Selecting a static image is especially easy. Recent Zoom calls among PCWorld staffers have included background images of Bridge A from Star Trek‘s U.S.S. Enterprise, and the Oval Office. Zoom recommends that you pick a copyright-free image, but the company does not seem to enforce it.
Once you select an image or video file, Zoom adds it to the visual index of virtual backgrounds within the Virtual Background setting menu.
How to create a video loop
But what if you do not want to use Zoom’s preselected clips, and want to create one of your own? If you would like to use an existing video file, of course, we have just shown you how to do that. The other way is to take an existing file and trim it down, keeping just the content that you want to show off.
How you get the file is up to you; you may already have video files on hand that will suffice. In any case, you will want to whittle it down to a short, looping clip. Fortunately, there is a simple video editor already within Windows that makes this very easy.
Video Editor is a relatively new addition to Windows, though it is closely tied to the existing Photos app—in fact, you will see “Photos” in the header, rather than “Video Editor.” Video Editor is basically a slimmed-down version of Windows Story Remix, a 2017 app that quietly faded alongside Windows’ mixed-reality effort.
When you open Video Editor, you will want to select the button that asks you to open a new video project. That will take you to this screen, titled Video Projects:
In the Project Library box, click the Add button and select your video file. The clip will then appear in the Project Library. You will then need to drag it down to the Storyboard, below, and into the first box. It is here that you can add all sorts of effects to your video, but for our purposes we only need one: the Trim feature.
The Trim screen allows you to use the two trim markers to the left and right to define where your clip begins and ends. You can use the Seek pin to help you set the defined limits on either end. (Remember, Zoom will loop the end of the trimmed video back to the beginning.) Click Done when you are finished.
Video Editor will then take you back to the Video Projects box, where you will want to click Finish video to save and export your video. You may as well save it in 1080p quality, though you are certainly free to choose another format. Remember, this is a background video, so the quality doesn’t have to be top-notch.

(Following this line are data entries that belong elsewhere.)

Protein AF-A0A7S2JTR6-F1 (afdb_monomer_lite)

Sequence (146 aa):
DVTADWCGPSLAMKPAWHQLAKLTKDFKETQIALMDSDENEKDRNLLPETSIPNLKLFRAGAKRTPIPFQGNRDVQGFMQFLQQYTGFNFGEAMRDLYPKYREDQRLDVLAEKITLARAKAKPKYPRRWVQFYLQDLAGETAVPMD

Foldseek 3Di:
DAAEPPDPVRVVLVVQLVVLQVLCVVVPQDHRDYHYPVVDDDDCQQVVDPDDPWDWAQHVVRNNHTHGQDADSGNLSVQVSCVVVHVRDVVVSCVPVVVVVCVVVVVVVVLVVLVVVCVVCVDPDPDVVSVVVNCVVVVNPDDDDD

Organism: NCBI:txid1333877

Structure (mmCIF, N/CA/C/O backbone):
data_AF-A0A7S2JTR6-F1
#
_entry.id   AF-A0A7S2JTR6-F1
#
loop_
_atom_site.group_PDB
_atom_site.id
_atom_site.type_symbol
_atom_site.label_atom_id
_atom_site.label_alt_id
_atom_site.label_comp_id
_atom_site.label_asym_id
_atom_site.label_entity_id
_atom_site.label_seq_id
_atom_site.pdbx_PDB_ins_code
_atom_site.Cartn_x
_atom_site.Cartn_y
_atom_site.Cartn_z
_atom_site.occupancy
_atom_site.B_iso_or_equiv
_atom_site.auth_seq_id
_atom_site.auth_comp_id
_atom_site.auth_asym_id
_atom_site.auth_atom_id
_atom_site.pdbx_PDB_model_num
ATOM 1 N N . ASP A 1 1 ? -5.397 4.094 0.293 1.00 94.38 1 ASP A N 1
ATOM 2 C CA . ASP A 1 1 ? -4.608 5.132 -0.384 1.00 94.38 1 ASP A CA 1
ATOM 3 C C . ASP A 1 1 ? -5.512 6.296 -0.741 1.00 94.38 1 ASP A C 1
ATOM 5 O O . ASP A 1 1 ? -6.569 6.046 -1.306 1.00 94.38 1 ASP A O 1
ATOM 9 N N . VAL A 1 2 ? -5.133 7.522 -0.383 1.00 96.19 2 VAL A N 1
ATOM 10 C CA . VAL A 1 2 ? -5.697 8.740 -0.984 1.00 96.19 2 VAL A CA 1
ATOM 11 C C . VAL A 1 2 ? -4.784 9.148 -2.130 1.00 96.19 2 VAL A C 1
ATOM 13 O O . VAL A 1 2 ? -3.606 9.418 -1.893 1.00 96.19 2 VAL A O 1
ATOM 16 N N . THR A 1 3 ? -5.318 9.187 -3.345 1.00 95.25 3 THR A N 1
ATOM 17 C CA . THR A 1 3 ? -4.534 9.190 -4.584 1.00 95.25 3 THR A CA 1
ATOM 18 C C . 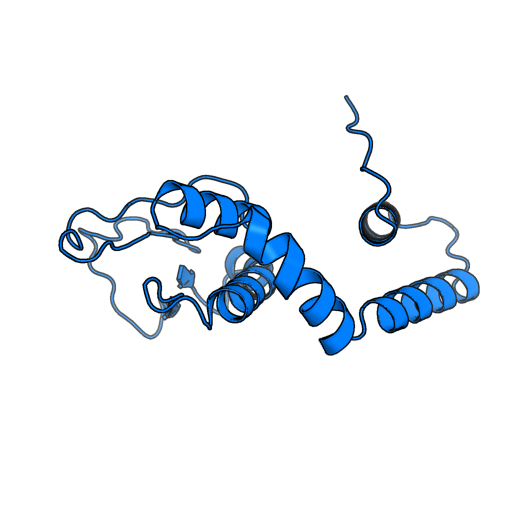THR A 1 3 ? -5.110 10.152 -5.619 1.00 95.25 3 THR A C 1
ATOM 20 O O . THR A 1 3 ? -6.221 10.634 -5.442 1.00 95.25 3 THR A O 1
ATOM 23 N N . ALA A 1 4 ? -4.365 10.407 -6.696 1.00 95.62 4 ALA A N 1
ATOM 24 C CA . ALA A 1 4 ? -4.868 11.127 -7.866 1.00 95.62 4 ALA A CA 1
ATOM 25 C C . ALA A 1 4 ? -4.077 10.751 -9.123 1.00 95.62 4 ALA A C 1
ATOM 27 O O . ALA A 1 4 ? -2.885 10.421 -9.048 1.00 95.62 4 ALA A O 1
ATOM 28 N N . ASP A 1 5 ? -4.719 10.865 -10.283 1.00 94.19 5 ASP A N 1
ATOM 29 C CA . ASP A 1 5 ? -4.161 10.450 -11.576 1.00 94.19 5 ASP A CA 1
ATOM 30 C C . ASP A 1 5 ? -3.115 11.411 -12.150 1.00 94.19 5 ASP A C 1
ATOM 32 O O . ASP A 1 5 ? -2.278 11.007 -12.954 1.00 94.19 5 ASP A O 1
ATOM 36 N N . TRP A 1 6 ? -3.092 12.660 -11.691 1.00 91.81 6 TRP A N 1
ATOM 37 C CA . TRP A 1 6 ? -2.074 13.646 -12.063 1.00 91.81 6 TRP A CA 1
ATOM 38 C C . TRP A 1 6 ? -0.822 13.589 -11.171 1.00 91.81 6 TRP A C 1
ATOM 40 O O . TRP A 1 6 ? 0.183 14.248 -11.451 1.00 91.81 6 TRP A O 1
ATOM 50 N N . CYS A 1 7 ? -0.848 12.811 -10.086 1.00 95.38 7 CYS A N 1
ATOM 51 C CA . CYS A 1 7 ? 0.231 12.778 -9.107 1.00 95.38 7 CYS A CA 1
ATOM 52 C C . CYS A 1 7 ? 1.294 11.729 -9.473 1.00 95.38 7 CYS A C 1
ATOM 54 O O . CYS A 1 7 ? 1.077 10.524 -9.347 1.00 95.38 7 CYS A O 1
ATOM 56 N N . GLY A 1 8 ? 2.490 12.184 -9.864 1.00 94.81 8 GLY A N 1
ATOM 57 C CA . GLY A 1 8 ? 3.615 11.309 -10.227 1.00 94.81 8 GLY A CA 1
ATOM 58 C C . GLY A 1 8 ? 3.962 10.239 -9.172 1.00 94.81 8 GLY A C 1
ATOM 59 O O . GLY A 1 8 ? 4.007 9.058 -9.519 1.00 94.81 8 GLY A O 1
ATOM 60 N N . PRO A 1 9 ? 4.163 10.598 -7.887 1.00 93.81 9 PRO A N 1
ATOM 61 C CA . PRO A 1 9 ? 4.389 9.620 -6.818 1.00 93.81 9 PRO A CA 1
ATOM 62 C C . PRO A 1 9 ? 3.266 8.584 -6.657 1.00 93.81 9 PRO A C 1
ATOM 64 O O . PRO A 1 9 ? 3.551 7.416 -6.394 1.00 93.81 9 PRO A O 1
ATOM 67 N N . SER A 1 10 ? 2.005 8.984 -6.839 1.00 94.50 10 SER A N 1
ATOM 68 C CA . SER A 1 10 ? 0.853 8.075 -6.798 1.00 94.50 10 SER A CA 1
ATOM 69 C C . SER A 1 10 ? 0.873 7.100 -7.973 1.00 94.50 10 SER A C 1
ATOM 71 O O . SER A 1 10 ? 0.757 5.890 -7.777 1.00 94.50 10 SER A O 1
ATOM 73 N N . LEU A 1 11 ? 1.107 7.603 -9.190 1.00 92.88 11 LEU A N 1
ATOM 74 C CA . LEU A 1 11 ? 1.241 6.780 -10.394 1.00 92.88 11 LEU A CA 1
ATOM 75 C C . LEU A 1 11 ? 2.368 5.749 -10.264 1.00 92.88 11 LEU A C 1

From here, you are essentially done. Open the Zoom app again, even if you are not connected to a meeting, and double-check that your video looks the way you want. Remember that a video background may annoy your co-workers—even if that is the intent—so you may want a calmer, more business-like background as a secondary option.
How to use a GIF as a Zoom background
You would think if Zoom supported video backgrounds that it would also support animated GIFs natively, but for some reason it does not. No worries – you can use the power of existing online tools to convert your favourite animated GIF to a file format Zoom will support. Occasionally Zoom may resist your efforts, but worst case, you just try again.
In any event, it is fun just to explore, create, and develop a background to suit your mood or the situation. You can use a custom background to define your sense of personal style—after all, chances are your co-workers will not really see what you are wearing, anyway.